Work instruction = From the records below, print exactly the lines starting at the one containing "ATOM 38 O O" and ending at the one containing "ATOM 46 C CA", ends included, and nothing else.

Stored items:
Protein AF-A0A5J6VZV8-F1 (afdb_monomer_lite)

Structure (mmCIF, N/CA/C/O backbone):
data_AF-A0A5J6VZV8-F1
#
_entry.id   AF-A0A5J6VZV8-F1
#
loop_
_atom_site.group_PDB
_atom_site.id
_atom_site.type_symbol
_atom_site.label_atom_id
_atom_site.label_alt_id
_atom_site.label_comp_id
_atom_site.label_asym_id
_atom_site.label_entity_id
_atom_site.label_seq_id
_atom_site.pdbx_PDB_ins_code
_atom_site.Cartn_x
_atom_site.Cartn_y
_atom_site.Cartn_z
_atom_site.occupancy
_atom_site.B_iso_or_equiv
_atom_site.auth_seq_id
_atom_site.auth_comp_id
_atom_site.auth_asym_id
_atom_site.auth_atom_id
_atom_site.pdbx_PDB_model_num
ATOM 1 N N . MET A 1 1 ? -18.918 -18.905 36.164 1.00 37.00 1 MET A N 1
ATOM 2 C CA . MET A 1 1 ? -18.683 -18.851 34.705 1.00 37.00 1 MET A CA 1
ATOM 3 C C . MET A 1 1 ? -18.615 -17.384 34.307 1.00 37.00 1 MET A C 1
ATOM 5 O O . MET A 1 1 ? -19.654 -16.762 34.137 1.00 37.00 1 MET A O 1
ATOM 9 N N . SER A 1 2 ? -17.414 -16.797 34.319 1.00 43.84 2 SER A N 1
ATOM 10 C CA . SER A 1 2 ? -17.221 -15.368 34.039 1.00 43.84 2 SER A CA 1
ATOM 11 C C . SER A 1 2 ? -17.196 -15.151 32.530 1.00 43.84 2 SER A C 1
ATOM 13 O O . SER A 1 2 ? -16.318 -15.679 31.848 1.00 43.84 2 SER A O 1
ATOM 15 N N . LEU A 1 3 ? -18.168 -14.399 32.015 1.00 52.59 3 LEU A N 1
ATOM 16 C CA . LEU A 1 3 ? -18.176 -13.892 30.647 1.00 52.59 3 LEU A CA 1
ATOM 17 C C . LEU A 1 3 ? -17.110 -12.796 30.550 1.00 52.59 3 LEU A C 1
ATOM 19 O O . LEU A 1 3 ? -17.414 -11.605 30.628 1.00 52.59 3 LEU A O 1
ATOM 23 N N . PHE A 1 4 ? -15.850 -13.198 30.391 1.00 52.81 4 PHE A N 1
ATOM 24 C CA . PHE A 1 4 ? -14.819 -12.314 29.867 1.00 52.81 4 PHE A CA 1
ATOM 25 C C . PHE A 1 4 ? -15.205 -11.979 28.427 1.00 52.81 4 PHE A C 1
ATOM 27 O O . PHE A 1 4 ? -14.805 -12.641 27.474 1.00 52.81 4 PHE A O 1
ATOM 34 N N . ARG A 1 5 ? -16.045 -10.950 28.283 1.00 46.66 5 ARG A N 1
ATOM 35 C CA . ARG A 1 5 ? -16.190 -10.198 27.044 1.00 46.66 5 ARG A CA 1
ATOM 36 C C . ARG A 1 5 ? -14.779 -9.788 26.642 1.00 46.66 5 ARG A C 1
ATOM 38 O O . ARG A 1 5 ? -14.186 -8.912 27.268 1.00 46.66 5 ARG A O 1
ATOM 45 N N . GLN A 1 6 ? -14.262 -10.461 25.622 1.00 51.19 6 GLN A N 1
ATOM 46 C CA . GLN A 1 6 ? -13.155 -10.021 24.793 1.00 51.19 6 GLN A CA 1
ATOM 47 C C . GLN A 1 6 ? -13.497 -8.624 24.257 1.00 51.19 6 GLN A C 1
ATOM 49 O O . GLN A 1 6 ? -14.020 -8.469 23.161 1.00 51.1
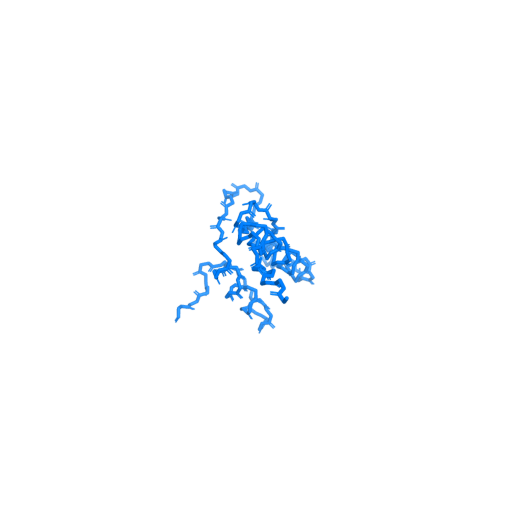9 6 GLN A O 1
ATOM 54 N N . MET A 1 7 ? -13.252 -7.588 25.056 1.00 48.34 7 MET A N 1
ATOM 55 C CA . MET A 1 7 ? -13.054 -6.237 24.549 1.00 48.34 7 MET A CA 1
ATOM 56 C C . MET A 1 7 ? -11.614 -6.175 24.060 1.00 48.34 7 MET A C 1
ATOM 58 O O . MET A 1 7 ? -10.764 -5.536 24.676 1.00 48.34 7 MET A O 1
ATOM 62 N N . VAL A 1 8 ? -11.329 -6.892 22.973 1.00 52.62 8 VAL A N 1
ATOM 63 C CA . VAL A 1 8 ? -10.191 -6.507 22.147 1.00 52.62 8 VAL A CA 1
ATOM 64 C C . VAL A 1 8 ? -10.554 -5.118 21.638 1.00 52.62 8 VAL A C 1
ATOM 66 O O . VAL A 1 8 ? -11.639 -4.917 21.089 1.00 52.62 8 VAL A O 1
ATOM 69 N N . ARG A 1 9 ? -9.757 -4.114 22.006 1.00 56.00 9 ARG A N 1
ATOM 70 C CA . ARG A 1 9 ? -10.048 -2.720 21.682 1.00 56.00 9 ARG A CA 1
ATOM 71 C C . ARG A 1 9 ? -9.958 -2.602 20.161 1.00 56.00 9 ARG A C 1
ATOM 73 O O . ARG A 1 9 ? -8.844 -2.665 19.649 1.00 56.00 9 ARG A O 1
ATOM 80 N N . PRO A 1 10 ? -11.067 -2.376 19.436 1.00 59.19 10 PRO A N 1
ATOM 81 C CA . PRO A 1 10 ? -11.054 -2.385 17.969 1.00 59.19 10 PRO A CA 1
ATOM 82 C C . PRO A 1 10 ? -10.050 -1.375 17.388 1.00 59.19 10 PRO A C 1
ATOM 84 O O . PRO A 1 10 ? -9.503 -1.554 16.309 1.00 59.19 10 PRO A O 1
ATOM 87 N N . THR A 1 11 ? -9.744 -0.320 18.140 1.00 61.62 11 THR A N 1
ATOM 88 C CA . THR A 1 11 ? -8.734 0.689 17.825 1.00 61.62 11 THR A CA
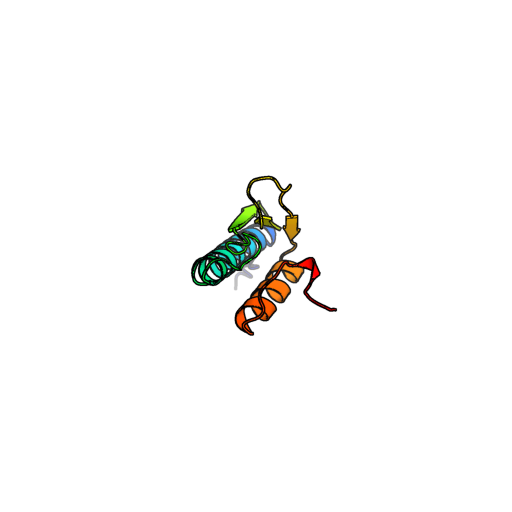 1
ATOM 89 C C . THR A 1 11 ? -7.300 0.138 17.851 1.00 61.62 11 THR A C 1
ATOM 91 O O . THR A 1 11 ? -6.496 0.516 17.004 1.00 61.62 11 THR A O 1
ATOM 94 N N . GLU A 1 12 ? -6.950 -0.733 18.799 1.00 69.12 12 GLU A N 1
ATOM 95 C CA . GLU A 1 12 ? -5.615 -1.351 18.864 1.00 69.12 12 GLU A CA 1
ATOM 96 C C . GLU A 1 12 ? -5.426 -2.359 17.720 1.00 69.12 12 GLU A C 1
ATOM 98 O O . GLU A 1 12 ? -4.393 -2.319 17.051 1.00 69.12 12 GLU A O 1
ATOM 103 N N . ASP A 1 13 ? -6.464 -3.133 17.390 1.00 75.56 13 ASP A N 1
ATOM 104 C CA . ASP A 1 13 ? -6.445 -4.089 16.271 1.00 75.56 13 ASP A CA 1
ATOM 105 C C . ASP A 1 13 ? -6.266 -3.411 14.913 1.00 75.56 13 ASP A C 1
ATOM 107 O O . ASP A 1 13 ? -5.518 -3.885 14.057 1.00 75.56 13 ASP A O 1
ATOM 111 N N . LEU A 1 14 ? -6.923 -2.266 14.709 1.00 75.31 14 LEU A N 1
ATOM 112 C CA . LEU A 1 14 ? -6.785 -1.493 13.474 1.00 75.31 14 LEU A CA 1
ATOM 113 C C . LEU A 1 14 ? -5.387 -0.883 13.331 1.00 75.31 14 LEU A C 1
ATOM 115 O O . LEU A 1 14 ? -4.886 -0.776 12.216 1.00 75.31 14 LEU A O 1
ATOM 119 N N . ARG A 1 15 ? -4.741 -0.493 14.438 1.00 77.88 15 ARG A N 1
ATOM 120 C CA . ARG A 1 15 ? -3.356 0.011 14.408 1.00 77.88 15 ARG A CA 1
ATOM 121 C C . ARG A 1 15 ? -2.369 -1.097 14.087 1.00 77.88 15 ARG A C 1
ATOM 123 O O . ARG A 1 15 ? -1.466 -0.876 13.287 1.00 77.88 15 ARG A O 1
ATOM 130 N N . LEU A 1 16 ? -2.556 -2.270 14.690 1.00 81.38 16 LEU A N 1
ATOM 131 C CA . LEU A 1 16 ? -1.749 -3.446 14.383 1.00 81.38 16 LEU A CA 1
ATOM 132 C C . LEU A 1 16 ? -1.915 -3.837 12.910 1.00 81.38 16 LEU A C 1
ATOM 134 O O . LEU A 1 16 ? -0.926 -3.981 12.203 1.00 81.38 16 LEU A O 1
ATOM 138 N N . SER A 1 17 ? -3.159 -3.864 12.424 1.00 85.75 17 SER A N 1
ATOM 139 C CA . SER A 1 17 ? -3.466 -4.136 11.016 1.00 85.75 17 SER A CA 1
ATOM 140 C C . SER A 1 17 ? -2.801 -3.125 10.075 1.00 85.75 17 SER A C 1
ATOM 142 O O . SER A 1 17 ? -2.233 -3.515 9.062 1.00 85.75 17 SER A O 1
ATOM 144 N N . ALA A 1 18 ? -2.845 -1.825 10.394 1.00 89.06 18 ALA A N 1
ATOM 145 C CA . ALA A 1 18 ? -2.169 -0.794 9.603 1.00 89.06 18 ALA A CA 1
ATOM 146 C C . ALA A 1 18 ? -0.647 -0.987 9.597 1.00 89.06 18 ALA A C 1
ATOM 148 O O . ALA A 1 18 ? 0.005 -0.749 8.584 1.00 89.06 18 ALA A O 1
ATOM 149 N N . PHE A 1 19 ? -0.077 -1.408 10.725 1.00 91.06 19 PHE A N 1
ATOM 150 C CA . PHE A 1 19 ? 1.351 -1.656 10.851 1.00 91.06 19 PHE A CA 1
ATOM 151 C C . PHE A 1 19 ? 1.816 -2.841 10.012 1.00 91.06 19 PHE A C 1
ATOM 153 O O . PHE A 1 19 ? 2.736 -2.679 9.215 1.00 91.06 19 PHE A O 1
ATOM 160 N N . GLU A 1 20 ? 1.148 -3.985 10.133 1.00 92.88 20 GLU A N 1
ATOM 161 C CA . GLU A 1 20 ? 1.457 -5.182 9.345 1.00 92.88 20 GLU A CA 1
ATOM 162 C C . GLU A 1 20 ? 1.303 -4.909 7.843 1.00 92.88 20 GLU A C 1
ATOM 164 O O . GLU A 1 20 ? 2.199 -5.212 7.060 1.00 92.88 20 GLU A O 1
ATOM 169 N N . LEU A 1 21 ? 0.218 -4.238 7.438 1.00 93.56 21 LEU A N 1
ATOM 170 C CA . LEU A 1 21 ? -0.001 -3.882 6.033 1.00 93.56 21 LEU A CA 1
ATOM 171 C C . LEU A 1 21 ? 1.065 -2.928 5.496 1.00 93.56 21 LEU A C 1
ATOM 173 O O . LEU A 1 21 ? 1.514 -3.092 4.365 1.00 93.56 21 LEU A O 1
ATOM 177 N N . ALA A 1 22 ? 1.477 -1.938 6.288 1.00 92.75 22 ALA A N 1
ATOM 178 C CA . ALA A 1 22 ? 2.534 -1.023 5.885 1.00 92.75 22 ALA A CA 1
ATOM 179 C C . ALA A 1 22 ? 3.864 -1.754 5.669 1.00 92.75 22 ALA A C 1
ATOM 181 O O . ALA A 1 22 ? 4.536 -1.491 4.678 1.00 92.75 22 ALA A O 1
ATOM 182 N N . GLN A 1 23 ? 4.224 -2.680 6.564 1.00 92.75 23 GLN A N 1
ATOM 183 C CA . GLN A 1 23 ? 5.443 -3.478 6.423 1.00 92.75 23 GLN A CA 1
ATOM 184 C C . GLN A 1 23 ? 5.410 -4.356 5.173 1.00 92.75 23 GLN A C 1
ATOM 186 O O . GLN A 1 23 ? 6.386 -4.384 4.428 1.00 92.75 23 GLN A O 1
ATOM 191 N N . ASP A 1 24 ? 4.287 -5.028 4.920 1.00 92.81 24 ASP A N 1
ATOM 192 C CA . ASP A 1 24 ? 4.127 -5.885 3.746 1.00 92.81 24 ASP A CA 1
ATOM 193 C C . ASP A 1 24 ? 4.240 -5.086 2.438 1.00 92.81 24 ASP A C 1
ATOM 195 O O . ASP A 1 24 ? 4.920 -5.523 1.508 1.00 92.81 24 ASP A O 1
ATOM 199 N N . ILE A 1 25 ? 3.602 -3.911 2.366 1.00 90.38 25 ILE A N 1
ATOM 200 C CA . ILE A 1 25 ? 3.661 -3.038 1.183 1.00 90.38 25 ILE A CA 1
ATOM 201 C C . ILE A 1 25 ? 5.084 -2.514 0.969 1.00 90.38 25 ILE A C 1
ATOM 203 O O . ILE A 1 25 ? 5.581 -2.561 -0.157 1.00 90.38 25 ILE A O 1
ATOM 207 N N . ASP A 1 26 ? 5.744 -2.033 2.025 1.00 89.31 26 ASP A N 1
ATOM 208 C CA . ASP A 1 26 ? 7.100 -1.476 1.943 1.00 89.31 26 ASP A CA 1
ATOM 209 C C . ASP A 1 26 ? 8.123 -2.548 1.535 1.00 89.31 26 ASP A C 1
ATOM 211 O O . ASP A 1 26 ? 8.992 -2.297 0.699 1.00 89.31 26 ASP A O 1
ATOM 215 N N . ALA A 1 27 ? 7.977 -3.773 2.055 1.00 88.19 27 ALA A N 1
ATOM 216 C CA . ALA A 1 27 ? 8.852 -4.897 1.737 1.00 88.19 27 ALA A CA 1
ATOM 217 C C . ALA A 1 27 ? 8.752 -5.321 0.266 1.00 88.19 27 ALA A C 1
ATOM 219 O O . ALA A 1 27 ? 9.779 -5.481 -0.390 1.00 88.19 27 ALA A O 1
ATOM 220 N N . ILE A 1 28 ? 7.531 -5.468 -0.261 1.00 85.69 28 ILE A N 1
ATOM 221 C CA . ILE A 1 28 ? 7.305 -5.828 -1.669 1.00 85.69 28 ILE A CA 1
ATOM 222 C C . ILE A 1 28 ? 7.789 -4.719 -2.607 1.00 85.69 28 ILE A C 1
ATOM 224 O O . ILE A 1 28 ? 8.457 -4.983 -3.604 1.00 85.69 28 ILE A O 1
ATOM 228 N N . SER A 1 29 ? 7.519 -3.467 -2.247 1.00 75.88 29 SER A N 1
ATOM 229 C CA . SER A 1 29 ? 7.876 -2.318 -3.075 1.00 75.88 29 SER A CA 1
ATOM 230 C C . SER A 1 29 ? 9.385 -2.092 -3.133 1.00 75.88 29 SER A C 1
ATOM 232 O O . SER A 1 29 ? 9.900 -1.637 -4.147 1.00 75.88 29 SER A O 1
ATOM 234 N N . SER A 1 30 ? 10.105 -2.444 -2.064 1.00 65.00 30 SER A N 1
ATOM 235 C CA . SER A 1 30 ? 11.566 -2.329 -1.988 1.00 65.00 30 SER A CA 1
ATOM 236 C C . SER A 1 30 ? 12.315 -3.432 -2.746 1.00 65.00 30 SER A C 1
ATOM 238 O O . SER A 1 30 ? 13.528 -3.324 -2.928 1.00 65.00 30 SER A O 1
ATOM 240 N N . THR A 1 31 ? 11.636 -4.510 -3.154 1.00 62.03 31 THR A N 1
ATOM 241 C CA . THR A 1 31 ? 12.258 -5.612 -3.910 1.00 62.03 31 THR A CA 1
ATOM 242 C C . THR A 1 31 ? 12.265 -5.410 -5.422 1.00 62.03 31 THR A C 1
ATO
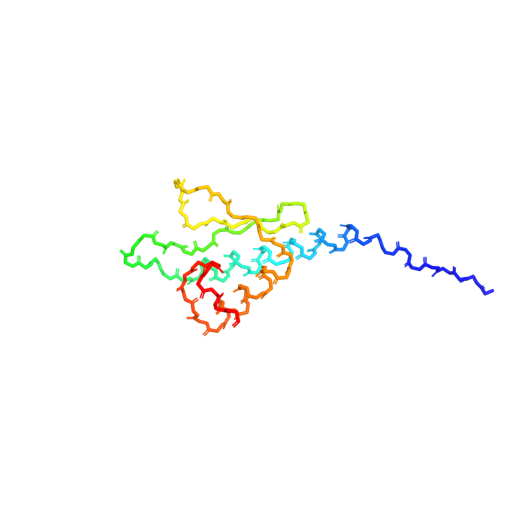M 244 O O . THR A 1 31 ? 13.005 -6.109 -6.116 1.00 62.03 31 THR A O 1
ATOM 247 N N . GLU A 1 32 ? 11.489 -4.463 -5.945 1.00 58.19 32 GLU A N 1
ATOM 248 C CA . GLU A 1 32 ? 11.419 -4.214 -7.382 1.00 58.19 32 GLU A CA 1
ATOM 249 C C . GLU A 1 32 ? 12.464 -3.185 -7.824 1.00 58.19 32 GLU A C 1
ATOM 251 O O . GLU A 1 32 ? 12.716 -2.179 -7.160 1.00 58.19 32 GLU A O 1
ATOM 256 N N . ALA A 1 33 ? 13.128 -3.467 -8.949 1.00 53.50 33 ALA A N 1
ATOM 257 C CA . ALA A 1 33 ? 14.109 -2.554 -9.516 1.00 53.50 33 ALA A CA 1
ATOM 258 C C . ALA A 1 33 ? 13.425 -1.231 -9.916 1.00 53.50 33 ALA A C 1
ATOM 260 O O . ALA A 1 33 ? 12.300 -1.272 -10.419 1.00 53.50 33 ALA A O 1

Output for this task =
ATOM 38 O O . ARG A 1 5 ? -14.186 -8.912 27.268 1.00 46.66 5 ARG A O 1
ATOM 45 N N . GLN A 1 6 ? -14.262 -10.461 25.622 1.00 51.19 6 GLN A N 1
ATOM 46 C CA . GLN A 1 6 ? -13.155 -10.021 24.793 1.00 51.19 6 GLN A CA 1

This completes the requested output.